After several attempts using all of their expert skill, they too could not get the information to process through the system. Lo and behold, the system was programmed incorrectly to handle the particular type of info we were trying to enter. This was a brand new problem which had not been reported yet, lucky me. One of the Tech Team, of whom I shall ever refer to as the systems Jedi, came up with a band aid solution just so I could get the information processed. The 20 minutes allotted to process the information turned into 2.5 hours, but I no longer cared. I was too elated and relieved, and watched them in awe as they walked majestically away.

Even though I did not have a meltdown, my frustration was obvious, and my inability to contain myself even more so.
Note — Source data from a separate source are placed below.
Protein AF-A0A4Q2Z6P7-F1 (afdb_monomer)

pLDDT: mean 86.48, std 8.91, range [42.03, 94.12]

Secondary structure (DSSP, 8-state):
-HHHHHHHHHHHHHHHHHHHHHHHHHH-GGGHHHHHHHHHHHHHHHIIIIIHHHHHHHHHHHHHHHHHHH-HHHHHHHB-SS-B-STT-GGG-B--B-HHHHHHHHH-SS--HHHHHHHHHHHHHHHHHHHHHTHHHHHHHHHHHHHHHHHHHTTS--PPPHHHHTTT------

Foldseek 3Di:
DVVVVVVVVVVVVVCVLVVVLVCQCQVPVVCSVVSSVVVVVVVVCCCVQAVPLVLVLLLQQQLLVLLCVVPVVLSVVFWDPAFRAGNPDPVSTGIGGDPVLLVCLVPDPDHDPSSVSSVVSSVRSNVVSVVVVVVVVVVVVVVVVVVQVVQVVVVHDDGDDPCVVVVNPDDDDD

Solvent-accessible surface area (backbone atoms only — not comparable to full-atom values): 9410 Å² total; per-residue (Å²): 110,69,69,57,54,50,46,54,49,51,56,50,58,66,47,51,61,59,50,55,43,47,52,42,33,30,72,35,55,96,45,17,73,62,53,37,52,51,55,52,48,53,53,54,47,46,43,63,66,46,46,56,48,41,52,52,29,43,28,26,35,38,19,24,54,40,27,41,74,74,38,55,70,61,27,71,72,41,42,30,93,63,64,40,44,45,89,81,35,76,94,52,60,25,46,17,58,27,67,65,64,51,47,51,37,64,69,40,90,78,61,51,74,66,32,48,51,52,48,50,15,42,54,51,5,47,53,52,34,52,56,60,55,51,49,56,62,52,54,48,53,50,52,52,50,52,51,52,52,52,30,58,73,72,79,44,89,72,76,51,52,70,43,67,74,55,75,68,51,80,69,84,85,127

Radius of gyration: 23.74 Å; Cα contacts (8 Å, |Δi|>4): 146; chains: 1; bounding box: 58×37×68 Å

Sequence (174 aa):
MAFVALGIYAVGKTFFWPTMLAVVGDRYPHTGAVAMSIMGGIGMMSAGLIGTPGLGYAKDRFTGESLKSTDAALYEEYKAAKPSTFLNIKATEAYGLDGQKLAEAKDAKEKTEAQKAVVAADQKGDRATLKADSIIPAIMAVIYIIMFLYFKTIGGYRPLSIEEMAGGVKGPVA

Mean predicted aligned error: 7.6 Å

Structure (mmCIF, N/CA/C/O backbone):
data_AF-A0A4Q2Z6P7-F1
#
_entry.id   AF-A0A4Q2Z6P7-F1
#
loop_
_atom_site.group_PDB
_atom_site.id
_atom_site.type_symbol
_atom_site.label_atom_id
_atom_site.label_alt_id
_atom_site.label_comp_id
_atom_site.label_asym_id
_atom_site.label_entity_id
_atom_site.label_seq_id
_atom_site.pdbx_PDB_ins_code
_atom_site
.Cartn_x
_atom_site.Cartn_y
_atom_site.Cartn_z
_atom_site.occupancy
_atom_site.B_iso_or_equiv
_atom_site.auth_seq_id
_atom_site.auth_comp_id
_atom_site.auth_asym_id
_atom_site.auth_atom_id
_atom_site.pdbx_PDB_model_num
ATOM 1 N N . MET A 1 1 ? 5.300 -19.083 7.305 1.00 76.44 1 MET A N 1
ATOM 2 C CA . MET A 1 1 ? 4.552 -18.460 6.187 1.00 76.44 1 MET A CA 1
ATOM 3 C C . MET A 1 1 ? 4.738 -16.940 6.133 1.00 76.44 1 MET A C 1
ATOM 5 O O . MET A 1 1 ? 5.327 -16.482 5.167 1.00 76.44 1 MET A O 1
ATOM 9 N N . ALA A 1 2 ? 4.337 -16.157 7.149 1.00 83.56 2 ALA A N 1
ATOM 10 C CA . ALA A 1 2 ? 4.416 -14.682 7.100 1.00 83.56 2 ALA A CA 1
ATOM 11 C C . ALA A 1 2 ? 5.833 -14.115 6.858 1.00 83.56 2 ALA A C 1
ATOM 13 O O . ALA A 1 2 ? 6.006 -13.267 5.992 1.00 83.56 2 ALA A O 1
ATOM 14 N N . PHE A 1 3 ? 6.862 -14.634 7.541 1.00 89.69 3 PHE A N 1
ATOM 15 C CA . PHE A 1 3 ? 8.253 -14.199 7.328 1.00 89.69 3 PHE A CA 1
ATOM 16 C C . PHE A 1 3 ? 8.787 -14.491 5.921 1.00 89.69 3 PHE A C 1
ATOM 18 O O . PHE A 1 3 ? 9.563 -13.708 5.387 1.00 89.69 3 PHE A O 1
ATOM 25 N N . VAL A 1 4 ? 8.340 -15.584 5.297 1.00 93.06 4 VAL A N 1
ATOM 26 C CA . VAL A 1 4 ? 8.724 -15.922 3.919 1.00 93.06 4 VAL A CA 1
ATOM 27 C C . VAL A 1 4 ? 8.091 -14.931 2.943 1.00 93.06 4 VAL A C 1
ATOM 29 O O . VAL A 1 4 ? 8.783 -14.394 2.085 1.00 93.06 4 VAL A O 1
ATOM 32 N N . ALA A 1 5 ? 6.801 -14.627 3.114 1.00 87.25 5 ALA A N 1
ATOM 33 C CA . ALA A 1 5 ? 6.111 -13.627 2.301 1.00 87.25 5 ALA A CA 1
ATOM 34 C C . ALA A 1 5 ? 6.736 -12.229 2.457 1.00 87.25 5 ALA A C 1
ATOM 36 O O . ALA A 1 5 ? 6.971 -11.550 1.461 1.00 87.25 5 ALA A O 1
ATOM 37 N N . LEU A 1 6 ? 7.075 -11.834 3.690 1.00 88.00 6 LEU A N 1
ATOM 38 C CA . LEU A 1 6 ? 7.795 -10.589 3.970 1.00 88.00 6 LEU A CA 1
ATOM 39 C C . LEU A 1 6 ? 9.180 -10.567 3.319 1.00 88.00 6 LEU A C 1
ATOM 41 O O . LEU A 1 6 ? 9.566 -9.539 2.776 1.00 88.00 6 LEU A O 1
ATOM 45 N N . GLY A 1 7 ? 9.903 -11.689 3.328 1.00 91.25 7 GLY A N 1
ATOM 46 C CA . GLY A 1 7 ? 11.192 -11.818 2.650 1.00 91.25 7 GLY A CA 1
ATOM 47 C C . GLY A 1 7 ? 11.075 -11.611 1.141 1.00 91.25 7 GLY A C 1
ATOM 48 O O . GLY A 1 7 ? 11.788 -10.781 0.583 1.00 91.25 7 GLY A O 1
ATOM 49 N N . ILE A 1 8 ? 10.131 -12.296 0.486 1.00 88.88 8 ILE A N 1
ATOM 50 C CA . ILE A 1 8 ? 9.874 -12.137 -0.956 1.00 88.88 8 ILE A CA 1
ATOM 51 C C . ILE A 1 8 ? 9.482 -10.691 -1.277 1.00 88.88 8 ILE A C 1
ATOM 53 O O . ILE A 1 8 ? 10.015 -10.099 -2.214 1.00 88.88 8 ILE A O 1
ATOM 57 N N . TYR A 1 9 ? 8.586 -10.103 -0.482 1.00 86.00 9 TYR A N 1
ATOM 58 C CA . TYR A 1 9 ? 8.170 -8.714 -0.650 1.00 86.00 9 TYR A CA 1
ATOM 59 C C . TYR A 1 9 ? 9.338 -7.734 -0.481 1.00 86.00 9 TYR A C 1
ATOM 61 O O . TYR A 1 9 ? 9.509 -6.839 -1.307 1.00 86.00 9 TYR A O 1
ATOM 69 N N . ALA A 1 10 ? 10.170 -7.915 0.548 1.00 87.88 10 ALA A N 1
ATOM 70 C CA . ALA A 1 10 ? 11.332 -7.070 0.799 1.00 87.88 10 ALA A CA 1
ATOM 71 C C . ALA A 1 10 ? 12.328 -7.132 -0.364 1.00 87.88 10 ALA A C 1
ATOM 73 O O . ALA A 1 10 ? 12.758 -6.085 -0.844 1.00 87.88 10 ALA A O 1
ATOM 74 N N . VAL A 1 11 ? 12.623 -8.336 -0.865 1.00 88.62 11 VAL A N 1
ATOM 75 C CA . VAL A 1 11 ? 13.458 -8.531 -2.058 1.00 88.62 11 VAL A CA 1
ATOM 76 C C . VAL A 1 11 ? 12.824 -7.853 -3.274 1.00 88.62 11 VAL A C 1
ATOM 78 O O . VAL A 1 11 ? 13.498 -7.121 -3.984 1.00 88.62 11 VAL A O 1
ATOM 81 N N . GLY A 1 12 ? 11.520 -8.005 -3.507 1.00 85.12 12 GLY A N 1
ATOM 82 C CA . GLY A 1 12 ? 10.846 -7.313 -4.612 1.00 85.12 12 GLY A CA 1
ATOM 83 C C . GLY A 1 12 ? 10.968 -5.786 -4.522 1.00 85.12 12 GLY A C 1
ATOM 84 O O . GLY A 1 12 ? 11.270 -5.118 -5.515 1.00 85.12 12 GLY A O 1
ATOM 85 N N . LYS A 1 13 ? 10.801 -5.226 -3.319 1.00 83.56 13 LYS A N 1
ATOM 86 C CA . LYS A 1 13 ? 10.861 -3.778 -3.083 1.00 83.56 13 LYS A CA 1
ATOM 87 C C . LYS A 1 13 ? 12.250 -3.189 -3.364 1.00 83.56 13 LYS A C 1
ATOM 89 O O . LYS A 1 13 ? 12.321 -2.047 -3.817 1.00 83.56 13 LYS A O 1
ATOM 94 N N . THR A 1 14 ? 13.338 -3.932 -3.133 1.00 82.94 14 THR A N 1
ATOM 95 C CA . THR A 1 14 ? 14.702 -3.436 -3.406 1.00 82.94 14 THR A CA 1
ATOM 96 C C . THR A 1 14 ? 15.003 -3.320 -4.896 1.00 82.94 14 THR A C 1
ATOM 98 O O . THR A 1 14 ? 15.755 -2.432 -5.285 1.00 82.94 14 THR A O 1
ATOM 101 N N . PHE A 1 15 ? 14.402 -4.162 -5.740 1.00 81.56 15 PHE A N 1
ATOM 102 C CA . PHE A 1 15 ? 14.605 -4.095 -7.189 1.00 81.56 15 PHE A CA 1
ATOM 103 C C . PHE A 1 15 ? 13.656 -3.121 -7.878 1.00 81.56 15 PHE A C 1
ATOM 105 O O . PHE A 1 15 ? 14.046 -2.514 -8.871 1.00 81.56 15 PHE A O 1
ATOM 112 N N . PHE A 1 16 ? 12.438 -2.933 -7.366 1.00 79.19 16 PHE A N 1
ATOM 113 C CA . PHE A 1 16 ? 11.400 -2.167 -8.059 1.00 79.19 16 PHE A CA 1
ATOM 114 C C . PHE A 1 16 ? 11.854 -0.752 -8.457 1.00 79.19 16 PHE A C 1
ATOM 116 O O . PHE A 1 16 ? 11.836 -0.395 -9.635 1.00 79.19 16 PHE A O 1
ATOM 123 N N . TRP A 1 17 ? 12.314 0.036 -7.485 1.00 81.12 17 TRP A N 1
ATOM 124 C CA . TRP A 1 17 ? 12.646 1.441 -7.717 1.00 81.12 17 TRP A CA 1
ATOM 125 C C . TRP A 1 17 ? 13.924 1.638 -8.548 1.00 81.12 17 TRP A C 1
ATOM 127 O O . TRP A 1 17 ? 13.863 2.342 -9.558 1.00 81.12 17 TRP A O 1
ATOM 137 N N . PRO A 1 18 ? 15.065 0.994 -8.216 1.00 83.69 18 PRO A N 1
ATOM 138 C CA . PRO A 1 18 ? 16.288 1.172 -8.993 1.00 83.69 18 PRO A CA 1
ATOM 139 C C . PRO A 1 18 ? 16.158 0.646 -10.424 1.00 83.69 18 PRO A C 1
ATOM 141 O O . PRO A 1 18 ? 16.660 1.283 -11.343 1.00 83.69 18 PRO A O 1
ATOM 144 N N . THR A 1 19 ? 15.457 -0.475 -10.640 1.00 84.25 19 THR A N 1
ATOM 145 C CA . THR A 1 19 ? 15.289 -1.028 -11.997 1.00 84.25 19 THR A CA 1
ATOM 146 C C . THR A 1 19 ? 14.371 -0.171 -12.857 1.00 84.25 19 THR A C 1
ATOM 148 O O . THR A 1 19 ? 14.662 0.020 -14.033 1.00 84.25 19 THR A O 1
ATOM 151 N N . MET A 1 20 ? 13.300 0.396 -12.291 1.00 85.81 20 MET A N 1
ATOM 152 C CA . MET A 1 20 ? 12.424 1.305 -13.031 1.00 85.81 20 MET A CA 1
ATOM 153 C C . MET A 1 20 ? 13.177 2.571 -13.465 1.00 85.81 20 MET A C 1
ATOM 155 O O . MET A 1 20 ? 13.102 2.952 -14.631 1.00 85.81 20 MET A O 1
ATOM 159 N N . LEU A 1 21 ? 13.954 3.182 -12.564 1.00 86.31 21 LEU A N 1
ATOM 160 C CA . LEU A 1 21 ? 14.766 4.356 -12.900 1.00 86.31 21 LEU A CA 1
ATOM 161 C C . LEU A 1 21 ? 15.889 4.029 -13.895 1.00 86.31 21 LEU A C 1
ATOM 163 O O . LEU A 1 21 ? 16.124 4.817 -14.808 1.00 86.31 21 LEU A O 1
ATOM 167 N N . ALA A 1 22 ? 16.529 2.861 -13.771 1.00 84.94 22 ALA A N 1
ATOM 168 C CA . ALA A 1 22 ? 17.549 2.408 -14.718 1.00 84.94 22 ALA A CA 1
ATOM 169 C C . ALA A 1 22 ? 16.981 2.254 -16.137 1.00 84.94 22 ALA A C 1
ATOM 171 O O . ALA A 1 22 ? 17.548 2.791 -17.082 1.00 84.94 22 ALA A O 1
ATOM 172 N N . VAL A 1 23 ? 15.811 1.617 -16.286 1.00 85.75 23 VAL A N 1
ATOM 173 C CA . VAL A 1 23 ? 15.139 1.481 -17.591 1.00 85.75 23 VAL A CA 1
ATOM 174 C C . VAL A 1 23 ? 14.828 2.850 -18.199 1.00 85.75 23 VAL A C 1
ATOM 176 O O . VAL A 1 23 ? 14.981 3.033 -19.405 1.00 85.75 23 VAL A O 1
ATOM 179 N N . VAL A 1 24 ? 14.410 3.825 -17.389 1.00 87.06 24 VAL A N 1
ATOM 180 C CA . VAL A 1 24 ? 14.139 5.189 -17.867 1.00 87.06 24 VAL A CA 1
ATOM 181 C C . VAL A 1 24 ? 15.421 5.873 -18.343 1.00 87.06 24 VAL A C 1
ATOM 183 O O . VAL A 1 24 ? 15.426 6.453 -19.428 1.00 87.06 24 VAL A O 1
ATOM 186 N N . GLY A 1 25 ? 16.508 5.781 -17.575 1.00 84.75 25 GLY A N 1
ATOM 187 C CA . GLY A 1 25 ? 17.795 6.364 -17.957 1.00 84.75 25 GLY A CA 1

Fortunately, I work with an empathetic and compassionate group of people (none of whom know I have Asperger's). I handled the situation poorly without any grace, and I struggled to maintain some iota of dignity. I get angry and even loathe myself a bit that I am virtually incapable of handling just about any situation that disrupts routine. I also feel guilt that I subjected the people around me to my undignified behavior. Day in and day out I watch the others around me deal with similar problems without batting an eyelash. No matter how hard I try not to get flustered, I just cannot get the hang of it. I guess there are some advantages to having Asperger's, but I certainly did not represent today.